With the employer mandate delayed until January 1, 2014, and the individual mandate hanging by a thread, the Health Care Reform Act will have far less impact in 2014 than originally anticipated. And while many of the stipulations and mandates set forth by the Act are already at work, the “pay or play” lynchpin is a major sticking point moving forward.
I suspect this won’t be the last snag or delay. So our best course of action as business advisors is to stay informed about all the emerging details regarding Health Care Reform—which should give us a better picture of what to expect for 2014.
Even with the delayed employer mandate, there are lots of significant changes taking place:
- Individual mandate will still take effect. All individuals must have qualified coverage or pay a $95 per year tax penalty.

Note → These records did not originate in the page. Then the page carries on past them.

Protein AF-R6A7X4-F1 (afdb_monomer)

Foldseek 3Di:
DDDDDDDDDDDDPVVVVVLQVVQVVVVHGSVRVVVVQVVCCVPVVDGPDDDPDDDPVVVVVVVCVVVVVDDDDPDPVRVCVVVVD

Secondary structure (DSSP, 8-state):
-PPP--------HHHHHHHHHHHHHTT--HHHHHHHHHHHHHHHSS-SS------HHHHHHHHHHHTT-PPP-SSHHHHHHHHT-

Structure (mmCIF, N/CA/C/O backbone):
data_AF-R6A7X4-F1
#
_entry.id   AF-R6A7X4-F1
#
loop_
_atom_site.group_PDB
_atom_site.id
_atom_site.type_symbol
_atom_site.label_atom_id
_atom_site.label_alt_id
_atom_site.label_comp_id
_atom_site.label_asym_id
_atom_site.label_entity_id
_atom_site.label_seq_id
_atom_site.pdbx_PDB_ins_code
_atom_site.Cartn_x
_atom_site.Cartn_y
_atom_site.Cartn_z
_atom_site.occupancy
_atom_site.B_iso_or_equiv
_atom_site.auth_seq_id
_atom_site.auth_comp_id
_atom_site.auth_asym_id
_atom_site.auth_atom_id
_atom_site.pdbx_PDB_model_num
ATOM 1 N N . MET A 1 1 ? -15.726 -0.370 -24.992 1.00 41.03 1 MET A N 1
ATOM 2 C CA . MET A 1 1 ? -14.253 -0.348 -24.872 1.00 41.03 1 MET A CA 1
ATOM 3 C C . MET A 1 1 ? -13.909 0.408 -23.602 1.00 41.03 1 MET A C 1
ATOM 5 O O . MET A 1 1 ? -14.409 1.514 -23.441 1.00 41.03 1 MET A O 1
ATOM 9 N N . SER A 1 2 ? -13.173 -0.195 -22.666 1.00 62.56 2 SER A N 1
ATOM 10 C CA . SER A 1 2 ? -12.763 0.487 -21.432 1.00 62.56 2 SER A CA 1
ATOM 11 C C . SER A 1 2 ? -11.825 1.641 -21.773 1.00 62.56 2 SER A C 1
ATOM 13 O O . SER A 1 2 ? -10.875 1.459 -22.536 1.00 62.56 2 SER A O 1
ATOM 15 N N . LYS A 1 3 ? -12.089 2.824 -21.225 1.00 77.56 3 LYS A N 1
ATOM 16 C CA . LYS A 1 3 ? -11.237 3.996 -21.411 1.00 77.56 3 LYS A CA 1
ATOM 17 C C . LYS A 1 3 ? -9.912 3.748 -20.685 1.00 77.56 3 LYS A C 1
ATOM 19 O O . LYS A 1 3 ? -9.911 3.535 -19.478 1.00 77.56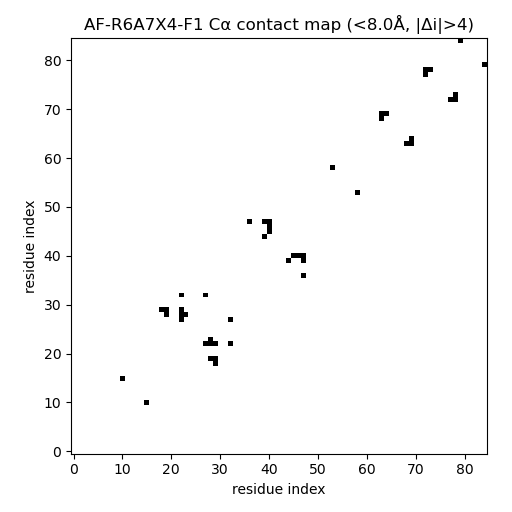 3 LYS A O 1
ATOM 24 N N . ALA A 1 4 ? -8.805 3.714 -21.422 1.00 84.25 4 ALA A N 1
ATOM 25 C CA . ALA A 1 4 ? -7.482 3.689 -20.812 1.00 84.25 4 ALA A CA 1
ATOM 26 C C . ALA A 1 4 ? -7.178 5.084 -20.250 1.00 84.25 4 ALA A C 1
ATOM 28 O O . ALA A 1 4 ? -7.333 6.081 -20.956 1.00 84.25 4 ALA A O 1
ATOM 29 N N . GLU A 1 5 ? -6.763 5.144 -18.989 1.00 92.19 5 GLU A N 1
ATOM 30 C CA . GLU A 1 5 ? -6.340 6.376 -18.323 1.00 92.19 5 GLU A CA 1
ATOM 31 C C . GLU A 1 5 ? -4.849 6.298 -17.986 1.00 92.19 5 GLU A C 1
ATOM 33 O O . GLU A 1 5 ? -4.301 5.215 -17.770 1.00 92.19 5 GLU A O 1
ATOM 38 N N . VAL A 1 6 ? -4.178 7.451 -17.998 1.00 92.44 6 VAL A N 1
ATOM 39 C CA . VAL A 1 6 ? -2.732 7.550 -17.767 1.00 92.44 6 VAL A CA 1
ATOM 40 C C . VAL A 1 6 ? -2.475 7.890 -16.306 1.00 92.44 6 VAL A C 1
ATOM 42 O O . VAL A 1 6 ? -3.001 8.875 -15.792 1.00 92.44 6 VAL A O 1
ATOM 45 N N . LEU A 1 7 ? -1.613 7.108 -15.659 1.00 92.00 7 LEU A N 1
ATOM 46 C CA . LEU A 1 7 ? -1.138 7.364 -14.305 1.00 92.00 7 LEU A CA 1
ATOM 47 C C . LEU A 1 7 ? 0.206 8.105 -14.357 1.00 92.00 7 LEU A C 1
ATOM 49 O O . LEU A 1 7 ? 1.201 7.556 -14.826 1.00 92.00 7 LEU A O 1
ATOM 53 N N . MET A 1 8 ? 0.244 9.344 -13.860 1.00 92.94 8 MET A N 1
ATOM 54 C CA . MET A 1 8 ? 1.481 10.121 -13.718 1.00 92.94 8 MET A CA 1
ATOM 55 C C . MET A 1 8 ? 1.840 10.260 -12.239 1.00 92.94 8 MET A C 1
ATOM 57 O O . MET A 1 8 ? 1.124 10.919 -11.489 1.00 92.94 8 MET A O 1
ATOM 61 N N . LEU A 1 9 ? 2.961 9.668 -11.821 1.00 92.50 9 LEU A N 1
ATOM 62 C CA . LEU A 1 9 ? 3.514 9.847 -10.477 1.00 92.50 9 LEU A CA 1
ATOM 63 C C . LEU A 1 9 ? 4.779 10.701 -10.535 1.00 92.50 9 LEU A C 1
ATOM 65 O O . LEU A 1 9 ? 5.665 10.475 -11.360 1.00 92.50 9 LEU A O 1
ATOM 69 N N . ARG A 1 10 ? 4.881 11.656 -9.608 1.00 95.31 10 ARG A N 1
ATOM 70 C CA . ARG A 1 10 ? 6.151 12.319 -9.300 1.00 95.31 10 ARG A CA 1
ATOM 71 C C . ARG A 1 10 ? 6.908 11.426 -8.326 1.00 95.31 10 ARG A C 1
ATOM 73 O O . ARG A 1 10 ? 6.374 11.091 -7.275 1.00 95.31 10 ARG A O 1
ATOM 80 N N . ILE A 1 11 ? 8.127 11.059 -8.687 1.00 94.50 11 ILE A N 1
ATOM 81 C CA . ILE A 1 11 ? 9.014 10.227 -7.875 1.00 94.50 11 ILE A CA 1
ATOM 82 C C . ILE A 1 11 ? 10.420 10.811 -7.908 1.00 94.50 11 ILE A C 1
ATOM 84 O O . ILE A 1 11 ? 10.778 11.519 -8.854 1.00 94.50 11 ILE A O 1
ATOM 88 N N . ASP A 1 12 ? 11.195 10.512 -6.873 1.00 97.75 12 ASP A N 1
ATOM 89 C CA . ASP A 1 12 ? 12.621 10.811 -6.849 1.00 97.75 12 ASP A CA 1
ATOM 90 C C . ASP A 1 12 ? 13.346 10.099 -8.008 1.00 97.75 12 ASP A C 1
ATOM 92 O O . ASP A 1 12 ? 12.975 8.991 -8.411 1.00 97.75 12 ASP A O 1
ATOM 96 N N . SER A 1 13 ? 14.366 10.745 -8.578 1.00 96.81 13 SER A N 1
ATOM 97 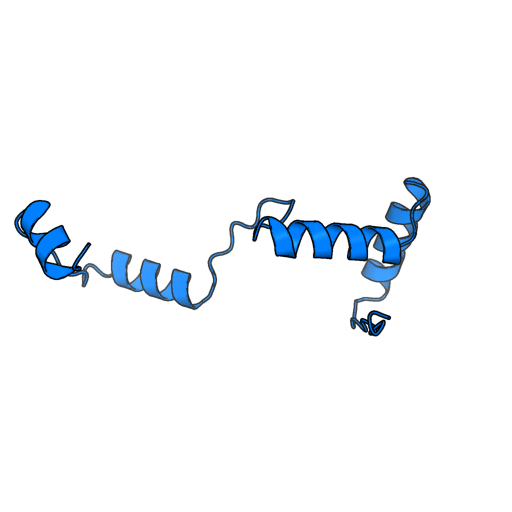C CA . SER A 1 13 ? 15.082 10.207 -9.737 1.00 96.81 13 SER A CA 1
ATOM 98 C C . SER A 1 13 ? 15.872 8.940 -9.418 1.00 96.81 13 SER A C 1
ATOM 100 O O . SER A 1 13 ? 15.965 8.066 -10.281 1.00 96.81 13 SER A O 1
ATOM 102 N N . ASN A 1 14 ? 16.416 8.823 -8.204 1.00 97.62 14 ASN A N 1
ATOM 103 C CA . ASN A 1 14 ? 17.155 7.633 -7.788 1.00 97.62 14 ASN A CA 1
ATOM 104 C C . ASN A 1 14 ? 16.181 6.479 -7.567 1.00 97.62 14 ASN A C 1
ATOM 106 O O . ASN A 1 14 ? 16.376 5.409 -8.138 1.00 97.62 14 ASN A O 1
ATOM 110 N N . LEU A 1 15 ? 15.062 6.741 -6.881 1.00 96.50 15 LEU A N 1
ATOM 111 C CA . LEU A 1 15 ? 13.994 5.752 -6.712 1.00 96.50 15 LEU A CA 1
ATOM 112 C C . LEU A 1 15 ? 13.467 5.245 -8.063 1.00 96.50 15 LEU A C 1
ATOM 114 O O . LEU A 1 15 ? 13.239 4.050 -8.235 1.00 96.50 15 LEU A O 1
ATOM 118 N N . LYS A 1 16 ? 13.298 6.141 -9.048 1.00 95.38 16 LYS A N 1
ATOM 119 C CA . LYS A 1 16 ? 12.906 5.748 -10.408 1.00 95.38 16 LYS A CA 1
ATOM 120 C C . LYS A 1 16 ? 13.901 4.765 -11.012 1.00 95.38 16 LYS A C 1
ATOM 122 O O . LYS A 1 16 ? 13.483 3.778 -11.603 1.00 95.38 16 LYS A O 1
ATOM 127 N N . LYS A 1 17 ? 15.196 5.058 -10.905 1.00 97.44 17 LYS A N 1
ATOM 128 C CA . LYS A 1 17 ? 16.247 4.220 -11.478 1.00 97.44 17 LYS A CA 1
ATOM 129 C C . LYS A 1 17 ? 16.255 2.833 -10.830 1.00 97.44 17 LYS A C 1
ATOM 131 O O . LYS A 1 17 ? 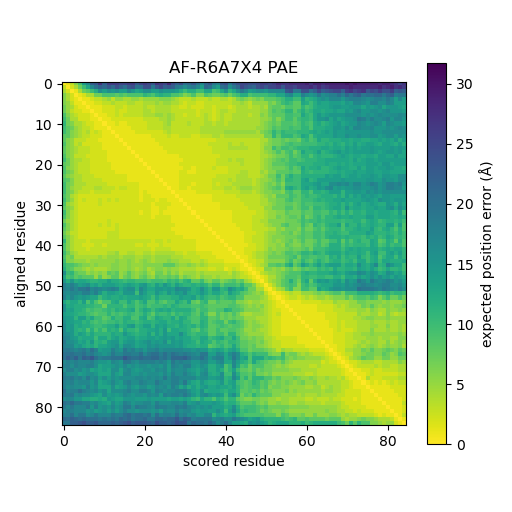16.160 1.844 -11.547 1.00 97.44 17 LYS A O 1
ATOM 136 N N . GLU A 1 18 ? 16.275 2.775 -9.501 1.00 97.62 18 GLU A N 1
ATOM 137 C CA . GLU A 1 18 ? 16.287 1.517 -8.742 1.00 97.62 18 GLU A CA 1
ATOM 138 C C . GLU A 1 18 ? 15.060 0.648 -9.050 1.00 97.62 18 GLU A C 1
ATOM 140 O O . GLU A 1 18 ? 15.184 -0.550 -9.296 1.00 97.62 18 GLU A O 1
ATOM 145 N N . ALA A 1 19 ? 13.870 1.255 -9.115 1.00 95.75 19 ALA A N 1
ATOM 146 C CA . ALA A 1 19 ? 12.641 0.533 -9.435 1.00 95.75 19 ALA A CA 1
ATOM 147 C C . ALA A 1 19 ? 12.636 -0.034 -10.866 1.00 95.75 19 ALA A C 1
ATOM 149 O O . ALA A 1 19 ? 12.108 -1.123 -11.092 1.00 95.75 19 ALA A O 1
ATOM 150 N N . PHE A 1 20 ? 13.210 0.689 -11.834 1.00 96.69 20 PHE A N 1
ATOM 151 C CA . PHE A 1 20 ? 13.330 0.210 -13.214 1.00 96.69 20 PHE A CA 1
ATOM 152 C C . PHE A 1 20 ? 14.312 -0.959 -13.319 1.00 96.69 20 PHE A C 1
ATOM 154 O O . PHE A 1 20 ? 13.964 -1.975 -13.911 1.00 96.69 20 PHE A O 1
ATOM 161 N N . GLU A 1 21 ? 15.491 -0.845 -12.702 1.00 97.62 21 GLU A N 1
ATOM 162 C CA . GLU A 1 21 ? 16.497 -1.915 -12.688 1.00 97.62 21 GLU A CA 1
ATOM 163 C C . GLU A 1 21 ? 15.950 -3.190 -12.028 1.00 97.62 21 GLU A C 1
ATOM 165 O O . GLU A 1 21 ? 16.134 -4.290 -12.550 1.00 97.62 21 GLU A O 1
ATOM 170 N N . ALA A 1 22 ? 15.209 -3.052 -10.924 1.00 97.44 22 ALA A N 1
ATOM 171 C CA . ALA A 1 22 ? 14.566 -4.180 -10.255 1.00 97.44 22 ALA A CA 1
ATOM 172 C C . ALA A 1 22 ? 13.497 -4.855 -11.132 1.00 97.44 22 ALA A C 1
ATOM 174 O O . ALA A 1 22 ? 13.449 -6.082 -11.206 1.00 97.44 22 ALA A O 1
ATOM 175 N N . ALA A 1 23 ? 12.654 -4.074 -11.816 1.00 96.62 23 ALA A N 1
ATOM 176 C CA . ALA A 1 23 ? 11.640 -4.620 -12.715 1.00 96.62 23 ALA A CA 1
ATOM 177 C C . ALA A 1 23 ? 12.279 -5.354 -13.909 1.00 96.62 23 ALA A C 1
ATOM 179 O O . ALA A 1 23 ? 11.894 -6.485 -14.211 1.00 96.62 23 ALA A O 1
ATOM 180 N N . GLU A 1 24 ? 13.300 -4.760 -14.534 1.00 97.19 24 GLU A N 1
ATOM 181 C CA . GLU A 1 24 ? 14.026 -5.368 -15.656 1.00 97.19 24 GLU A CA 1
ATOM 182 C C . GLU A 1 24 ? 14.746 -6.656 -15.252 1.00 97.19 24 GLU A C 1
ATOM 184 O O . GLU A 1 24 ? 14.700 -7.637 -15.996 1.00 97.19 24 GLU A O 1
ATOM 189 N N . ALA A 1 25 ? 15.338 -6.704 -14.054 1.00 97.94 25 ALA A N 1
ATOM 190 C CA . ALA A 1 25 ? 15.948 -7.920 -13.516 1.00 97.94 25 ALA A CA 1
ATOM 191 C C . ALA A 1 25 ? 14.940 -9.077 -13.370 1.00 97.94 25 ALA A C 1
ATOM 193 O O . ALA A 1 25 ? 15.324 -10.245 -13.429 1.00 97.94 25 ALA A O 1
ATOM 194 N N . MET A 1 26 ? 13.649 -8.762 -13.218 1.00 96.75 26 MET A N 1
ATOM 195 C CA . MET A 1 26 ? 12.547 -9.730 -13.189 1.00 96.75 26 MET A CA 1
ATOM 196 C C . MET A 1 26 ? 11.913 -9.971 -14.572 1.00 96.75 26 MET A C 1
ATOM 198 O O . MET A 1 26 ? 10.976 -10.762 -14.680 1.00 96.75 26 MET A O 1
ATOM 202 N N . GLY A 1 27 ? 12.393 -9.308 -15.629 1.00 97.31 27 GLY A N 1
ATOM 203 C CA . GLY A 1 27 ? 11.823 -9.383 -16.978 1.00 97.31 27 GLY A CA 1
ATOM 204 C C . GLY A 1 27 ? 10.489 -8.645 -17.133 1.00 97.31 27 GLY A C 1
ATOM 205 O O . GLY A 1 27 ? 9.698 -8.989 -18.011 1.00 97.31 27 GLY A O 1
ATOM 206 N N . LEU A 1 28 ? 10.220 -7.658 -16.276 1.00 97.56 28 LEU A N 1
ATOM 207 C CA . LEU A 1 28 ? 8.980 -6.885 -16.238 1.00 97.56 28 LEU A CA 1
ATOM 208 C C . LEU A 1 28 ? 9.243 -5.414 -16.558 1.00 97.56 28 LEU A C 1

- Health exchanges are scheduled to be up and running.
- All health insurance will be guaranteed issue and without annual or lifetime limits.
- There will be a modified community rating.
- Underwriting can only be based on age, locale, and tobacco usage—and the maximum rate up will be very limited.
- The effect of the community rating will be that most groups and individuals will see an uptick in rates while only a few of the most unhealthy individuals will benefit from lower rates.
- Plans must cover a minimum of 60% actuarial value.
- Essential health benefits are defined as ambulatory, emergency, hospital, maternity, newborn, mental health, substance abuse, prescription drugs, rehabilitative, lab, preventative, wellness, and pediatric services.
- There are four tiers based on these actuarial values or % of essential health benefits covered by the plan. Most providers will offer multiple plans for each tier.
- Bronze 60%
- Silver 70%
- Gold 80%
- Platinum 90%
- Premium assistance and tax credits (subsidies) will be available within the individual insurance market.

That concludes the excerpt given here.